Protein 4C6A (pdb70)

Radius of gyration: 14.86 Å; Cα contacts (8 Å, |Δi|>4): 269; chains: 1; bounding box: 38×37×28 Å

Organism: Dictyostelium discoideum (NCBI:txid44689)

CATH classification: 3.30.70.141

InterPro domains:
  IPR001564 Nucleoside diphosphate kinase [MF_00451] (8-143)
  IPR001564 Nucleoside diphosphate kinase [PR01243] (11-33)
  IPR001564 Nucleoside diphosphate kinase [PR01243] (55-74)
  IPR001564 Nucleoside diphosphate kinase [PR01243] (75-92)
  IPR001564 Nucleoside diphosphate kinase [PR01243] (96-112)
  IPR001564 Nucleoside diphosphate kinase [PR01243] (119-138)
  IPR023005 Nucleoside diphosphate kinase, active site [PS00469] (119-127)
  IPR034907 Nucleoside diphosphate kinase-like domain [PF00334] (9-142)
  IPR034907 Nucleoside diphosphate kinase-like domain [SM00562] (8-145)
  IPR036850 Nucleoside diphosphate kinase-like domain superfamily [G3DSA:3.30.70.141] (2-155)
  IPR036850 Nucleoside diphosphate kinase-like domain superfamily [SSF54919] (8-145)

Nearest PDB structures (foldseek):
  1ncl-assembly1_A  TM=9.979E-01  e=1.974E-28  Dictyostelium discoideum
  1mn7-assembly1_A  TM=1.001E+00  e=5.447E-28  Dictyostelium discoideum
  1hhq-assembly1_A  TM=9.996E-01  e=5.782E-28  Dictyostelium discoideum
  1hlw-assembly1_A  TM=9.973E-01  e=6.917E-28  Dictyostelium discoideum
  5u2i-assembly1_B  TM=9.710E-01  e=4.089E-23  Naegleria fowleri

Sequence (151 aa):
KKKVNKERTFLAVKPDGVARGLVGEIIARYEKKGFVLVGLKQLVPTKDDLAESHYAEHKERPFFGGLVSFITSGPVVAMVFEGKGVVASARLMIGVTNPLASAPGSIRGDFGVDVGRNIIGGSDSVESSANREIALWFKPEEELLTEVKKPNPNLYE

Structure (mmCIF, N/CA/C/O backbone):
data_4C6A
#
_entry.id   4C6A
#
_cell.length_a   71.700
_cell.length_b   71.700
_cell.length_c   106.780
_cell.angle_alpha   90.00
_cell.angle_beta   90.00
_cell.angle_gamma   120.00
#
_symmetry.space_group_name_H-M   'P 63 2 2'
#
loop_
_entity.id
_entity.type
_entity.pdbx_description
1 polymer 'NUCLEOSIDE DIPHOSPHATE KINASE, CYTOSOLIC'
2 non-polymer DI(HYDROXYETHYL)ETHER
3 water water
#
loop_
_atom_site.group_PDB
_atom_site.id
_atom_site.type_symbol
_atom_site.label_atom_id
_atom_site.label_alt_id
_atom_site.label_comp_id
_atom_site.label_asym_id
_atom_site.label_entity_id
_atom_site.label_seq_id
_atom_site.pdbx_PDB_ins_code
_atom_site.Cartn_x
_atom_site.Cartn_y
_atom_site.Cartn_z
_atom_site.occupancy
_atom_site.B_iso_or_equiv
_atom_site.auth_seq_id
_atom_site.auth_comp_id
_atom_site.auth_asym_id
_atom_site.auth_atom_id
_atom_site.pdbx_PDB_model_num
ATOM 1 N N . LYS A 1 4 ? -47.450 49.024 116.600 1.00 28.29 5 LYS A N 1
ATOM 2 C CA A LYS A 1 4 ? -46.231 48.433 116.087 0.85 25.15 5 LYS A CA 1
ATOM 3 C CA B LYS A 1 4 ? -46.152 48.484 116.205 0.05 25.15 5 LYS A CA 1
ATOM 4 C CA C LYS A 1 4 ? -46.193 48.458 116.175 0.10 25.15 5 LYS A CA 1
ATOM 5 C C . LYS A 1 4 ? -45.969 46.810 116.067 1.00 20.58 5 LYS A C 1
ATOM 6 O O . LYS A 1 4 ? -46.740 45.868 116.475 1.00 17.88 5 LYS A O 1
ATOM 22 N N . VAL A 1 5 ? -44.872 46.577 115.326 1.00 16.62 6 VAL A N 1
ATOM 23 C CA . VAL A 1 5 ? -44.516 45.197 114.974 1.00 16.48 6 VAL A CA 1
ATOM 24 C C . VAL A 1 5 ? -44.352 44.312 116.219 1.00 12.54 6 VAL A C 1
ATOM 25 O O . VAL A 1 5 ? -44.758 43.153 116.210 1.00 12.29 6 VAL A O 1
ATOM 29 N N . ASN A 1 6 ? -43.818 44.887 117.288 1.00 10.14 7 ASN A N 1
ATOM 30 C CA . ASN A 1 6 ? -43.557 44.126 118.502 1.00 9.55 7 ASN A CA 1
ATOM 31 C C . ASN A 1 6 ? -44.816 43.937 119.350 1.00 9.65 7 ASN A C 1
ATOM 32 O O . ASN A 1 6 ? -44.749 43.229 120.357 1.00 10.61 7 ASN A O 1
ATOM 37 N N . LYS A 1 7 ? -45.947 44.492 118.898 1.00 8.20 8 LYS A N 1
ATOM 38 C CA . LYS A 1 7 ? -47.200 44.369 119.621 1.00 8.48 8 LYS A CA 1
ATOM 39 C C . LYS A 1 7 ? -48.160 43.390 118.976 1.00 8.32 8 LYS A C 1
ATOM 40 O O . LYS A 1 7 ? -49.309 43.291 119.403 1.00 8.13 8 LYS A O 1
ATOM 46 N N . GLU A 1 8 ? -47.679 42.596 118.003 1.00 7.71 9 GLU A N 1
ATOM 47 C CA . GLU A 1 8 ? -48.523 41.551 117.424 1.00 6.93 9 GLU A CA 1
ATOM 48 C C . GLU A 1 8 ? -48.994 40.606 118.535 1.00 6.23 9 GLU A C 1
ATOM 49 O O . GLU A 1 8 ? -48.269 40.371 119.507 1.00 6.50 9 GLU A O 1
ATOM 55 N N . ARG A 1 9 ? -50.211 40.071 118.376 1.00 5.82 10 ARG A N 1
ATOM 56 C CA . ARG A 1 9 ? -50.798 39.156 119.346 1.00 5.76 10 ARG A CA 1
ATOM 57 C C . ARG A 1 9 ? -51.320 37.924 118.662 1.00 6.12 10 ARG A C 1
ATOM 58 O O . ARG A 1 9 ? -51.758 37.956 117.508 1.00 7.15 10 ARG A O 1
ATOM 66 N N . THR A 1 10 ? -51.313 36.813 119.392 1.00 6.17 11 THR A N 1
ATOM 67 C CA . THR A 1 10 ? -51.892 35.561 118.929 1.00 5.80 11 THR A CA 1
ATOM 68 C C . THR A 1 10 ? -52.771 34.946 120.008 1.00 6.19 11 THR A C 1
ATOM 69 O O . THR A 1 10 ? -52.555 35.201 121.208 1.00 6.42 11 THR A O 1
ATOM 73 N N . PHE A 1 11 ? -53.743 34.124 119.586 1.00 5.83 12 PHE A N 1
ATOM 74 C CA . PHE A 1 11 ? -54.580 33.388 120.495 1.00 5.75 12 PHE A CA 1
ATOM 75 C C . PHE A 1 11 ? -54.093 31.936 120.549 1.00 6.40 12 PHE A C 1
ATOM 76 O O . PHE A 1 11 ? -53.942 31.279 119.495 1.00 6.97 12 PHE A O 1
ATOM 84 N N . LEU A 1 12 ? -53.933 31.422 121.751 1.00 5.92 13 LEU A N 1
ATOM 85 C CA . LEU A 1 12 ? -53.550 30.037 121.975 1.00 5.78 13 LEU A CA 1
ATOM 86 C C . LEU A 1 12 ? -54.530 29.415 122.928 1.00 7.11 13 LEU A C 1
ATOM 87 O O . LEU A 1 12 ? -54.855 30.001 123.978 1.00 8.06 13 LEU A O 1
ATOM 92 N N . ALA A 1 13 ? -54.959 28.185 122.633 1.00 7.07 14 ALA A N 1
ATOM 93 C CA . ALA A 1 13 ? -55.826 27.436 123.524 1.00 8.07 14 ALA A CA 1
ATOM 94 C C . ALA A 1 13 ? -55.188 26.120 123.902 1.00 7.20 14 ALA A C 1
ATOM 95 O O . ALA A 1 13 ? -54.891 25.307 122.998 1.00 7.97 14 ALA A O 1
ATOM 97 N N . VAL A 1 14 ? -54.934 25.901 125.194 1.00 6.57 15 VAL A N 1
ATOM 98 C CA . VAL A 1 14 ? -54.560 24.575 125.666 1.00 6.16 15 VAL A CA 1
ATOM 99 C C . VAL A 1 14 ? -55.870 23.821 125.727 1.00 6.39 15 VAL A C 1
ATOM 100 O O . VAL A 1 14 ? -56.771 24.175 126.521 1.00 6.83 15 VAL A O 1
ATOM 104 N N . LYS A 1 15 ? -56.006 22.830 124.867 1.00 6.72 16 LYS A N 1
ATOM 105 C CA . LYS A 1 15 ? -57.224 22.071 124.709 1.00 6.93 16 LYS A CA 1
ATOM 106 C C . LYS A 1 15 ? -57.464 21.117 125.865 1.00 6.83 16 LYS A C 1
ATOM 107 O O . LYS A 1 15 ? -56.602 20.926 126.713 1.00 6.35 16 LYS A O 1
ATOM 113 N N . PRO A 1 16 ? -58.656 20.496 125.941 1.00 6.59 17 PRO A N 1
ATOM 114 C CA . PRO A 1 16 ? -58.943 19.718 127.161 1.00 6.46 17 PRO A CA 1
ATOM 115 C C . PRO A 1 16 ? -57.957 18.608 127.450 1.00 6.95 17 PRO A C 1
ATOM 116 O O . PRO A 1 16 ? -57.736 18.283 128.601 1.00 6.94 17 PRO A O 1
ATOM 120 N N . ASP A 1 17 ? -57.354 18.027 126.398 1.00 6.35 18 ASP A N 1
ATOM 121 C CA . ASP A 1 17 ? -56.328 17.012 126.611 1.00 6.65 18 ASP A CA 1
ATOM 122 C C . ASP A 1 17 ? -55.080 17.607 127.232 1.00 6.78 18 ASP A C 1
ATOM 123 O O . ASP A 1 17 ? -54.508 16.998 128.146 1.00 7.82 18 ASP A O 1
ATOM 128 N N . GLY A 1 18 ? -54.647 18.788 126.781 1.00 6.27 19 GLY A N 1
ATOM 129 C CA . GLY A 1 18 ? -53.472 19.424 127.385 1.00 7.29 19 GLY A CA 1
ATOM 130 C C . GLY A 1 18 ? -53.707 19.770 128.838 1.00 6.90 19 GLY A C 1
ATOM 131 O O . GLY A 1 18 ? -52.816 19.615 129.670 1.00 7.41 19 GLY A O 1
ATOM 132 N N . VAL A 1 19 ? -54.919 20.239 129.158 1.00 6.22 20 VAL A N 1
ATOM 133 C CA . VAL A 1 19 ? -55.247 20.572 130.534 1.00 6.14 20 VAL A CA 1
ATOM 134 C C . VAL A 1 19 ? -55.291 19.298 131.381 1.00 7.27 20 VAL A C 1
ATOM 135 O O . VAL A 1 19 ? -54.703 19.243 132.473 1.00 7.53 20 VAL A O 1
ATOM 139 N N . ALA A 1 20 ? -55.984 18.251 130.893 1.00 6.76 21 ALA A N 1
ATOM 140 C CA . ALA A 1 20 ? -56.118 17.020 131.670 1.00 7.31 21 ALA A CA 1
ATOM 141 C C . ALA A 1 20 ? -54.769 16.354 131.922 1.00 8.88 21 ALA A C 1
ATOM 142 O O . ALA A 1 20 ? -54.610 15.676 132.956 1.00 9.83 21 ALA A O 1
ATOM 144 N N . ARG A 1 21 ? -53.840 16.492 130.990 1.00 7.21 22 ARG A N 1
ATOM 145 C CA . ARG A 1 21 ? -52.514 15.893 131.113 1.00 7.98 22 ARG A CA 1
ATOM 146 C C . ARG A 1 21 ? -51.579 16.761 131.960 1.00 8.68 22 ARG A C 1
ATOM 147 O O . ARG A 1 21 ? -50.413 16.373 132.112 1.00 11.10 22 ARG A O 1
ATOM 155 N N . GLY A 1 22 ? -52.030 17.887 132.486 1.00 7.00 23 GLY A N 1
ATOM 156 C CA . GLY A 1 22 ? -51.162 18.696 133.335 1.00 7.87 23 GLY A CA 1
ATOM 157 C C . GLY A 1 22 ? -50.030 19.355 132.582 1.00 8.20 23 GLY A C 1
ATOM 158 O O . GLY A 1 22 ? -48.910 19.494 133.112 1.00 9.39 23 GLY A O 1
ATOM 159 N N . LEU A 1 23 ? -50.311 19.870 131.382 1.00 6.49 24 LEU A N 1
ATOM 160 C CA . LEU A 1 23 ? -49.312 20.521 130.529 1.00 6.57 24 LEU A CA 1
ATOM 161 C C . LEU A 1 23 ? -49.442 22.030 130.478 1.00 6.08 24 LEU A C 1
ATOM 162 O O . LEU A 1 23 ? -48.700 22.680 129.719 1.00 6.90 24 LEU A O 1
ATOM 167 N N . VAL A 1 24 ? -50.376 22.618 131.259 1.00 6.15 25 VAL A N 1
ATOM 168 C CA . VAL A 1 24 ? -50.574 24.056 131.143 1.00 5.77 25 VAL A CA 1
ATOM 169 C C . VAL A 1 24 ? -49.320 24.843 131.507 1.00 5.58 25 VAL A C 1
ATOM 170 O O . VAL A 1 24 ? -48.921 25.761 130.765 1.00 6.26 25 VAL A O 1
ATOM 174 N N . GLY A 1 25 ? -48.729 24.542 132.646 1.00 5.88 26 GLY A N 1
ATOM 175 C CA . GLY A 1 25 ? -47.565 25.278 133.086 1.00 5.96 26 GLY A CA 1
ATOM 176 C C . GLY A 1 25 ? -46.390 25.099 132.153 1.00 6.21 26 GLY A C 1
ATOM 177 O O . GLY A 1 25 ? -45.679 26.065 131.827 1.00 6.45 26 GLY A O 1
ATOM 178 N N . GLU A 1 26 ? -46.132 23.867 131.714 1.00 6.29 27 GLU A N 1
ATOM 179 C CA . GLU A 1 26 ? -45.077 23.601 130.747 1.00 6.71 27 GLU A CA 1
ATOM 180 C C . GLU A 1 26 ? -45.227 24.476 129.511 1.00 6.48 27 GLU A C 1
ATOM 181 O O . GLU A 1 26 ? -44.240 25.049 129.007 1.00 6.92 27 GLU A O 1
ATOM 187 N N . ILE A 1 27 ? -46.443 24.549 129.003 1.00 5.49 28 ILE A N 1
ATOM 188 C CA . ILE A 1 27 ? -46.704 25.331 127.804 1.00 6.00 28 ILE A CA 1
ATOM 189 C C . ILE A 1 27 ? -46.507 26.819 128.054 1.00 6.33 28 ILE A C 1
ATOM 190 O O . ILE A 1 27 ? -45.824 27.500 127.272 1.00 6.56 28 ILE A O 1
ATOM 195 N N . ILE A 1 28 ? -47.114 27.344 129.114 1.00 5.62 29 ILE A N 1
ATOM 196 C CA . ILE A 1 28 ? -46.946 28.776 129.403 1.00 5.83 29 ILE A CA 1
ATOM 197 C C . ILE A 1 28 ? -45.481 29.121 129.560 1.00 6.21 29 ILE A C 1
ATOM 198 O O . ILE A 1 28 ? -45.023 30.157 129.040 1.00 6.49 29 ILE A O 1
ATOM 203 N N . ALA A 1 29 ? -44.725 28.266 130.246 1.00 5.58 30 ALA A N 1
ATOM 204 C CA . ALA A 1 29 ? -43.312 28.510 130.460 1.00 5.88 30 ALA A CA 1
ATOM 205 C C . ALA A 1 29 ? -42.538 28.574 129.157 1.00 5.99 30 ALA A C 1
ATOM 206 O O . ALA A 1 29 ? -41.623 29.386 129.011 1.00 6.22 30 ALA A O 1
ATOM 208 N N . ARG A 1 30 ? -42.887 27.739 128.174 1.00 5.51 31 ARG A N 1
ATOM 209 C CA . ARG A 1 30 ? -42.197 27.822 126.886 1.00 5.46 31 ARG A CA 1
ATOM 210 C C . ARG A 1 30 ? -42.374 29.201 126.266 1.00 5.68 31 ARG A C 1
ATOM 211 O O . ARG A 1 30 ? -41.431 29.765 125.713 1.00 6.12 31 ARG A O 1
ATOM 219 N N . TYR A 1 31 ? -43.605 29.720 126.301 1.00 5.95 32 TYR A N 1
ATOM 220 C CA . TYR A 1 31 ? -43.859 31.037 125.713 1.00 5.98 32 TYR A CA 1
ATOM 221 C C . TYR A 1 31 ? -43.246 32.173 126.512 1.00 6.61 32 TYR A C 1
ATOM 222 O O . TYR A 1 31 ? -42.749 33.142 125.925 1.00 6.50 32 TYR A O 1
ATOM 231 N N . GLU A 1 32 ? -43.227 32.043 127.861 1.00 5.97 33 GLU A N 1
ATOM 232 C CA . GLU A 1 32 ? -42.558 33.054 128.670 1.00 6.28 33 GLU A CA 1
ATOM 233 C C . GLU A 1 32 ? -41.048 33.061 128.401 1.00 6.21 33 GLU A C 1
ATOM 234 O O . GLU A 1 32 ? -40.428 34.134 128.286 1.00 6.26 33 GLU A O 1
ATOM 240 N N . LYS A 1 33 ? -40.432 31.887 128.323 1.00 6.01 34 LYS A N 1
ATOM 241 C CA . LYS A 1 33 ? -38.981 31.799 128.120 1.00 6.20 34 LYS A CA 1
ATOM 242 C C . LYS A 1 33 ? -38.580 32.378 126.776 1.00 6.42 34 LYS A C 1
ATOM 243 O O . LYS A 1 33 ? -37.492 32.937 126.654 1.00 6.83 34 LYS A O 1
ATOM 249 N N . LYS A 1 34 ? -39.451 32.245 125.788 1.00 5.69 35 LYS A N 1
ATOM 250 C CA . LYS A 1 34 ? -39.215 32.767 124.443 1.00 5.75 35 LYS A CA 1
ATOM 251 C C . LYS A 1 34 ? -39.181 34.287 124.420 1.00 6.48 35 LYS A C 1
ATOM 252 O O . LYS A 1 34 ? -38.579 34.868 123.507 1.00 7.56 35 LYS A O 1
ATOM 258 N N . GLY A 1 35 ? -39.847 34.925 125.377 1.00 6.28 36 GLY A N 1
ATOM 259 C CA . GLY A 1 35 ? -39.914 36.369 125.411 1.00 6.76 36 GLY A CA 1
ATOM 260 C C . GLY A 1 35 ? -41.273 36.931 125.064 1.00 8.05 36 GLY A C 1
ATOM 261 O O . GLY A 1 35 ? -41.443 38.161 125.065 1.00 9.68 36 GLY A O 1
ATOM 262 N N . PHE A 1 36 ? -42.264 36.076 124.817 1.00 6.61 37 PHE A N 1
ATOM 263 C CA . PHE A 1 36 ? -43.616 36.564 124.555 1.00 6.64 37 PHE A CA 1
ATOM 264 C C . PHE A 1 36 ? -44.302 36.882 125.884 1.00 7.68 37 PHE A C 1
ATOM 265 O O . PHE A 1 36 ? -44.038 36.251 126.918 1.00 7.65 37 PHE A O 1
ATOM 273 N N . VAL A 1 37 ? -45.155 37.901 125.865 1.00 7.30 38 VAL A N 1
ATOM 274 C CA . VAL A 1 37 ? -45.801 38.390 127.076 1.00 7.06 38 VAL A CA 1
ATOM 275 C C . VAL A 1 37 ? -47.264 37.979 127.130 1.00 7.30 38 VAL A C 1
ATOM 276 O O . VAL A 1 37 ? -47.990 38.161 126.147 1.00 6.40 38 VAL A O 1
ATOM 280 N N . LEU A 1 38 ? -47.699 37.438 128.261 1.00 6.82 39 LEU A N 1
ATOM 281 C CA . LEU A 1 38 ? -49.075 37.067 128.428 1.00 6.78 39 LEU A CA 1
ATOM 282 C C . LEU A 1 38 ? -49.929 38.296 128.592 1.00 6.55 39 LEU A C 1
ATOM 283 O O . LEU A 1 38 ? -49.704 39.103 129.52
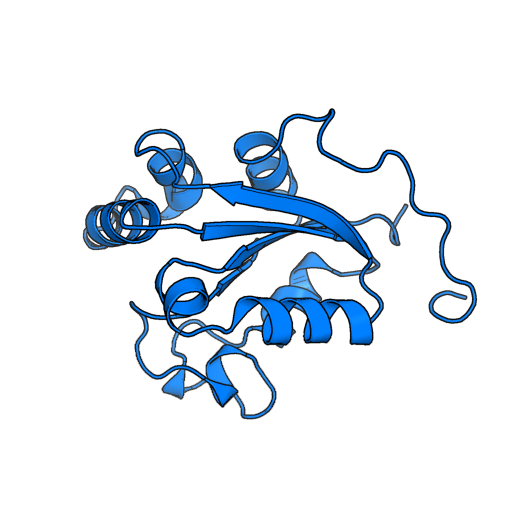9 1.00 7.09 39 LEU A O 1
ATOM 288 N N . VAL A 1 39 ? -50.882 38.494 127.685 1.00 6.25 40 VAL A N 1
ATOM 289 C CA . VAL A 1 39 ? -51.764 39.655 127.796 1.00 6.49 40 VAL A CA 1
ATOM 290 C C . VAL A 1 39 ? -53.211 39.269 128.080 1.00 6.47 40 VAL A C 1
ATOM 291 O O . VAL A 1 39 ? -54.031 40.149 128.358 1.00 7.66 40 VAL A O 1
ATOM 295 N N . GLY A 1 40 ? -53.527 37.986 128.099 1.00 6.23 41 GLY A N 1
ATOM 296 C CA . GLY A 1 40 ? -54.846 37.505 128.489 1.00 6.37 41 GLY A CA 1
ATOM 297 C C . GLY A 1 40 ? -54.709 36.064 128.902 1.00 6.59 41 GLY A C 1
ATOM 298 O O . GLY A 1 40 ? -53.931 35.313 128.298 1.00 6.21 41 GLY A O 1
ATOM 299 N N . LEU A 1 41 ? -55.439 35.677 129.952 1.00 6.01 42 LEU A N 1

• _Your task_
Please copy, exactly as written, every line in the listing above from the line with "ATOM 105 C CA" up to and including the line with "ATOM 142 O O".

• _Output_
ATOM 105 C CA . LYS A 1 15 ? -57.224 22.071 124.709 1.00 6.93 16 LYS A CA 1
ATOM 106 C C . LYS A 1 15 ? -57.464 21.117 125.865 1.00 6.83 16 LYS A C 1
ATOM 107 O O . LYS A 1 15 ? -56.602 20.926 126.713 1.00 6.35 16 LYS A O 1
ATOM 113 N N . PRO A 1 16 ? -58.656 20.496 125.941 1.00 6.59 17 PRO A N 1
ATOM 114 C CA . PRO A 1 16 ? -58.943 19.718 127.161 1.00 6.46 17 PRO A CA 1
ATOM 115 C C . PRO A 1 16 ? -57.957 18.608 127.450 1.00 6.95 17 PRO A C 1
ATOM 116 O O . PRO A 1 16 ? -57.736 18.283 128.601 1.00 6.94 17 PRO A O 1
ATOM 120 N N . ASP A 1 17 ? -57.354 18.027 126.398 1.00 6.35 18 ASP A N 1
ATOM 121 C CA . ASP A 1 17 ? -56.328 17.012 126.611 1.00 6.65 18 ASP A CA 1
ATOM 122 C C . ASP A 1 17 ? -55.080 17.607 127.232 1.00 6.78 18 ASP A C 1
ATOM 123 O O . ASP A 1 17 ? -54.508 16.998 128.146 1.00 7.82 18 ASP A O 1
ATOM 128 N N . GLY A 1 18 ? -54.647 18.788 126.781 1.00 6.27 19 GLY A N 1
ATOM 129 C CA . GLY A 1 18 ? -53.472 19.424 127.385 1.00 7.29 19 GLY A CA 1
ATOM 130 C C . GLY A 1 18 ? -53.707 19.770 128.838 1.00 6.90 19 GLY A C 1
ATOM 131 O O . GLY A 1 18 ? -52.816 19.615 129.670 1.00 7.41 19 GLY A O 1
ATOM 132 N N . VAL A 1 19 ? -54.919 20.239 129.158 1.00 6.22 20 VAL A N 1
ATOM 133 C CA . VAL A 1 19 ? -55.247 20.572 130.534 1.00 6.14 20 VAL A CA 1
ATOM 134 C C . VAL A 1 19 ? -55.291 19.298 131.381 1.00 7.27 20 VAL A C 1
ATOM 135 O O . VAL A 1 19 ? -54.703 19.243 132.473 1.00 7.53 20 VAL A O 1
ATOM 139 N N . ALA A 1 20 ? -55.984 18.251 130.893 1.00 6.76 21 ALA A N 1
ATOM 140 C CA . ALA A 1 20 ? -56.118 17.020 131.670 1.00 7.31 21 ALA A CA 1
ATOM 141 C C . ALA A 1 20 ? -54.769 16.354 131.922 1.00 8.88 21 ALA A C 1
ATOM 142 O O . ALA A 1 20 ? -54.610 15.676 132.956 1.00 9.83 21 ALA A O 1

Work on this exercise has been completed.